Wednesday, March 23, 2022

Thinking in Bets for Calmer Debates

Even the best decision doesn't yield the best outcome every time. There's always an element of luck that you can't control, and there is always information that is hidden from view.
That is from the summary of Annie Duke's book Thinking in Bets. The subtitle is "Making Smarter Decisions When You Don't Have All the Facts". 

Her way of looking at the world inspired Arnold Kling to create an entire category for it in his Fantasy Intellectual Teams (FITs) competition. 

People tend to think in terms of did or didn’t and will or won’t rather than the proper probabilistic and adaptive viewpoint. Couple this with Julia Galef's The Scout Mindset, and you have a very sound method for decision making. But a scout's mind thinking in bets is not only a much better way of getting to solutions and making predictions, it is also more socially constructive since it tempers our emotional responses. 

In the political realm we often devolve and retreat to the simplistic concept of binary conclusions. While this human trait is very common in most all people and realms, it is a natural byproduct and significant downside of government action in general. Governments are the ultimate one-size-fits-all. Democracy adds to the problem by lending credibility to the process--we voted; therefore, the outcome is just/reasonable/practical, of course none of which follows. 

When it is all or nothing, we have too much at stake to compromise much less admit we don't know. This leads us to reject ideas we don’t want to be true along with resisting ideas we believe likely not to be true

Consider climate change/global warming and anthropogenic causation or contribution. Do we really want to place all of our bets on the idea we cannot affect the climate? Conversely do we really want to place all our bets that we absolutely can change what is happening to the climate? Do we really want to assume that we know exactly what the solution to the problem(s) will be such as subsidizing solar or wind, outlawing oil and gas, etc.? Wouldn’t the consideration of a carbon tax be a more appropriate response? And shouldn’t we consider the downside and extremities of what introducing a carbon tax might lead to? 

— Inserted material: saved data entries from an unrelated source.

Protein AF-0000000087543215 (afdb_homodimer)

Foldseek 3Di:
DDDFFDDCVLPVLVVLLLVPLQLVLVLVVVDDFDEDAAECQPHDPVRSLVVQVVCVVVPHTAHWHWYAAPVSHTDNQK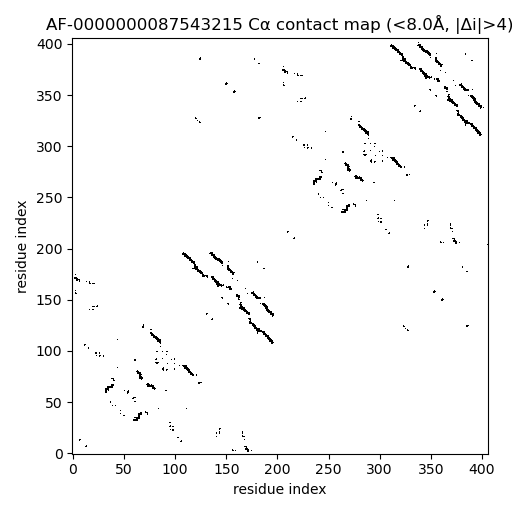IKRWADAQLHGDPNNCVSRVVSNVSVNSHPFWHTKIKMKGAAWDKRAKDADAPLVVVQKKKKKAWNDADPDDQQWWKDFPRDTDGRDHSDMTIGHRRTIMMIGRNHNGMTIIIMTIGHDPPVPDD/DDDFFDDCVLPVLVVLLLVPLQLVLVLVVVDDFDEDAAECQPHDPVRSLVVQVVCVVVPHTAHWHFYAAPVSDTDNQKIKRWADAQLHGDPNNCVSRVVSNVSVNSHPFWHTKIKMKGAAWDKRAKDADPPLVVVQKKKKKAWNDADPDDQQWWKDFPRDTDGRDHSDMTIGHRRTIMMIGRNHNGMTIIIMTMGHDDPPPDD

InterPro domains:
  IPR007803 Aspartyl/asparaginy/proline hydroxylase [PF05118] (19-197)
  IPR027443 Isopenicillin N synthase-like superfamily [G3DSA:2.60.120.330] (2-203)
  IPR051821 Aspartyl/Asparaginyl beta-hydroxylase domain-containing protein [PTHR46332] (5-201)

Radius of gyration: 24.24 Å; Cα contacts (8 Å, |Δi|>4): 889; chains: 2; bounding box: 40×71×60 Å

Sequence (406 aa):
MRPSFYDSSRFPHLKNLADNWEVIREEFLALDAPTLTINRVGKSITEIVDEVAAHMEAGGEYGWLWGWGDDMDVMPEWTQYGLVAYDTPIPYARAAMPGTIDLLSKIPGIKLCALLRMEPNVFLGTHSHTGTWEEGLLHMQLTIDAPTTQNYAYLNVNGNFNQSTNGNLVIFDGSLDHFAVNASRAHRTVLYLEFYREKHMAAMRPSFYDSSRFPHLKNLADNWEVIREEFLALDAPTLTINRVGKSITEIVDEVAAHMEAGGEYGWLWGWGDDMDVMPEWTQYGLVAYDTPIPYARAAMPGTIDLLSKIPGIKLCALLRMEPNVFLGTHSHTGTWEEGLLHMQLTIDAPTTQNYAYLNVNGNFNQSTNGNLVIFDGSLDHFAVNASRAHRTVLYLEFYREKHMAA

Secondary structure (DSSP, 8-state):
---SEE-GGG-HHHHHHHHTHHHHHHHHHH---PEEEEE-TT--HHHHHHHHHHHHHTTPPP-EEEEE-TTS-EEEEEEEEEEEETTEE-HHHHHH-HHHHHHHTTSS-EEEEEEEEE-TTEEEEEE--TTTTTTTEEEEEEEEE---STT-EEEEETTEEEE--TT-EEEE-TTS-EEEEE-SSS-EEEEEEEEEPPTTS--/---SEE-GGG-HHHHHHHHTHHHHHHHHHH---PEEEEE-TT--HHHHHHHHHHHHHTTPPP-EEEEE-TTS-EEEEEEEEEEEETTEE-HHHHHH-HHHHHHHTTSS-EEEEEEEEE-TTEEEEEE--TTTTTTTEEEEEEEEE---STT-EEEEETTEEEE--TT-EEEE-TTS-EEEEE-SSS-EEEEEEEEEPPTTS--

pLDDT: mean 93.8, std 8.75, range [37.0, 98.88]

Solvent-accessible surface area (backbone atoms only — not comparable to full-atom values): 21191 Å² total; per-residue (Å²): 132,83,64,51,64,52,69,55,84,81,35,60,58,58,44,53,45,39,76,44,31,65,59,41,32,54,36,52,73,67,55,85,57,52,76,49,95,50,64,50,60,95,51,53,73,67,56,49,54,51,52,51,50,53,44,41,73,72,69,47,79,75,44,28,27,27,30,56,49,94,85,59,38,80,27,82,56,31,31,33,36,66,37,31,50,64,72,36,69,36,68,72,35,38,72,64,30,47,70,43,47,57,56,51,70,68,43,73,53,32,50,36,30,29,40,37,39,36,36,50,48,35,70,49,57,55,43,56,41,76,63,34,54,84,71,38,36,35,29,36,40,31,24,47,40,41,59,86,65,62,66,35,34,34,38,31,32,71,44,43,79,44,71,44,37,65,45,38,71,48,35,31,48,46,46,43,49,29,32,38,38,28,44,37,89,46,54,34,31,28,41,36,36,36,30,48,54,58,80,81,64,60,129,130,84,65,50,64,53,68,55,85,80,36,60,57,58,43,53,44,39,76,44,32,64,60,39,32,53,36,52,75,66,55,85,58,52,75,47,95,52,63,50,60,96,51,52,71,67,56,49,53,50,51,51,49,52,45,40,74,73,68,47,78,74,43,28,26,26,28,56,48,94,82,59,38,80,27,83,57,30,32,33,35,68,38,30,50,64,71,37,68,35,68,71,36,39,73,66,30,47,69,44,47,55,56,51,70,67,44,74,52,32,51,37,30,29,41,37,38,34,36,49,48,35,71,49,57,53,44,56,42,76,63,35,53,84,70,36,37,34,31,36,39,34,24,46,40,42,59,88,63,63,66,36,32,33,39,32,31,70,44,43,78,43,69,45,37,64,46,38,71,48,34,31,48,47,45,43,48,28,32,38,38,28,44,37,92,47,55,37,31,27,41,36,36,34,29,50,53,59,82,80,64,63,130

Structure (mmCIF, N/CA/C/O backbone):
data_AF-0000000087543215-model_v1
#
loop_
_entity.id
_entity.type
_entity.pdbx_description
1 polymer 'Aspartyl beta-hydroxylase'
#
loop_
_atom_site.group_PDB
_atom_site.id
_atom_site.type_symbol
_atom_site.label_atom_id
_atom_site.label_alt_id
_atom_site.label_comp_id
_atom_site.label_asym_id
_atom_site.label_entity_id
_atom_site.label_seq_id
_atom_site.pdbx_PDB_ins_code
_atom_site.Cartn_x
_atom_site.Cartn_y
_atom_site.Cartn_z
_atom_site.occupancy
_atom_site.B_iso_or_equiv
_atom_site.auth_seq_id
_atom_site.auth_comp_id
_atom_site.auth_asym_id
_atom_site.auth_atom_id
_atom_site.pdbx_PDB_model_num
ATOM 1 N N . MET A 1 1 ? -12.328 -18.672 14.312 1 75.75 1 MET A N 1
ATOM 2 C CA . MET A 1 1 ? -12.031 -17.844 13.148 1 75.75 1 MET A CA 1
ATOM 3 C C . MET A 1 1 ? -10.961 -18.484 12.273 1 75.75 1 MET A C 1
ATOM 5 O O . MET A 1 1 ? -10.078 -19.188 12.781 1 75.75 1 MET A O 1
ATOM 9 N N . ARG A 1 2 ? -11.148 -18.453 11.023 1 87.88 2 ARG A N 1
ATOM 10 C CA . ARG A 1 2 ? -10.172 -19.047 10.117 1 87.88 2 ARG A CA 1
ATOM 11 C C . ARG A 1 2 ? -8.852 -18.297 10.156 1 87.88 2 ARG A C 1
ATOM 13 O O . ARG A 1 2 ? -8.836 -17.062 10.281 1 87.88 2 ARG A O 1
ATOM 20 N N . PRO A 1 3 ? -7.84 -19.062 10.141 1 92.44 3 PRO A N 1
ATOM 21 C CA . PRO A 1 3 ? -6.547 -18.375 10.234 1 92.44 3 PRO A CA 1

A framework of thinking in bets can help a lot in areas like this. Instead of tribally aligning with one absolute or another, we could take a more measured, agnostic view that allows for experimentation as well as revising. Instead we battle it out on the front end (the public and political stakes placed in the ground) having captured interests and biased reasoners (bootleggers and Baptists) and their lobbyist soldiers actually do the brute-force compromising for us on the back end with all the predictable shortcomings.

The thinking-in-bets perspective allows nuance and graceful position changes. Instead of having to be pro renewables/anti fossil fuels or vice versa we can adopt a mindset that skips past labels to force deeper thinking. Sure a person could always claim 100% confidence that THIS is the problem and THIS is the solution, but then at the very least we know not to waste our time in that discussion. Also, the more we make them be precise with predictions, the more likely they will step back from the barricade. 

Betting is a tax on bullshit, and forcing a bet can be a great method of separating our hearts from our minds. I am after a different benefit in this case, though. I don't necessarily want to call anyone out for bloviation. Rather I want to get a more open-minded and charitable disposition for all sides in a debate--allowing us to consider how little we actually know for sure.

P.S. I thought of this while listening to the recent excellent interview of Mike Munger on The Curious Task Ep. 131: Mike Munger - What’s Wrong With Anti-Trust and Industrial Policy?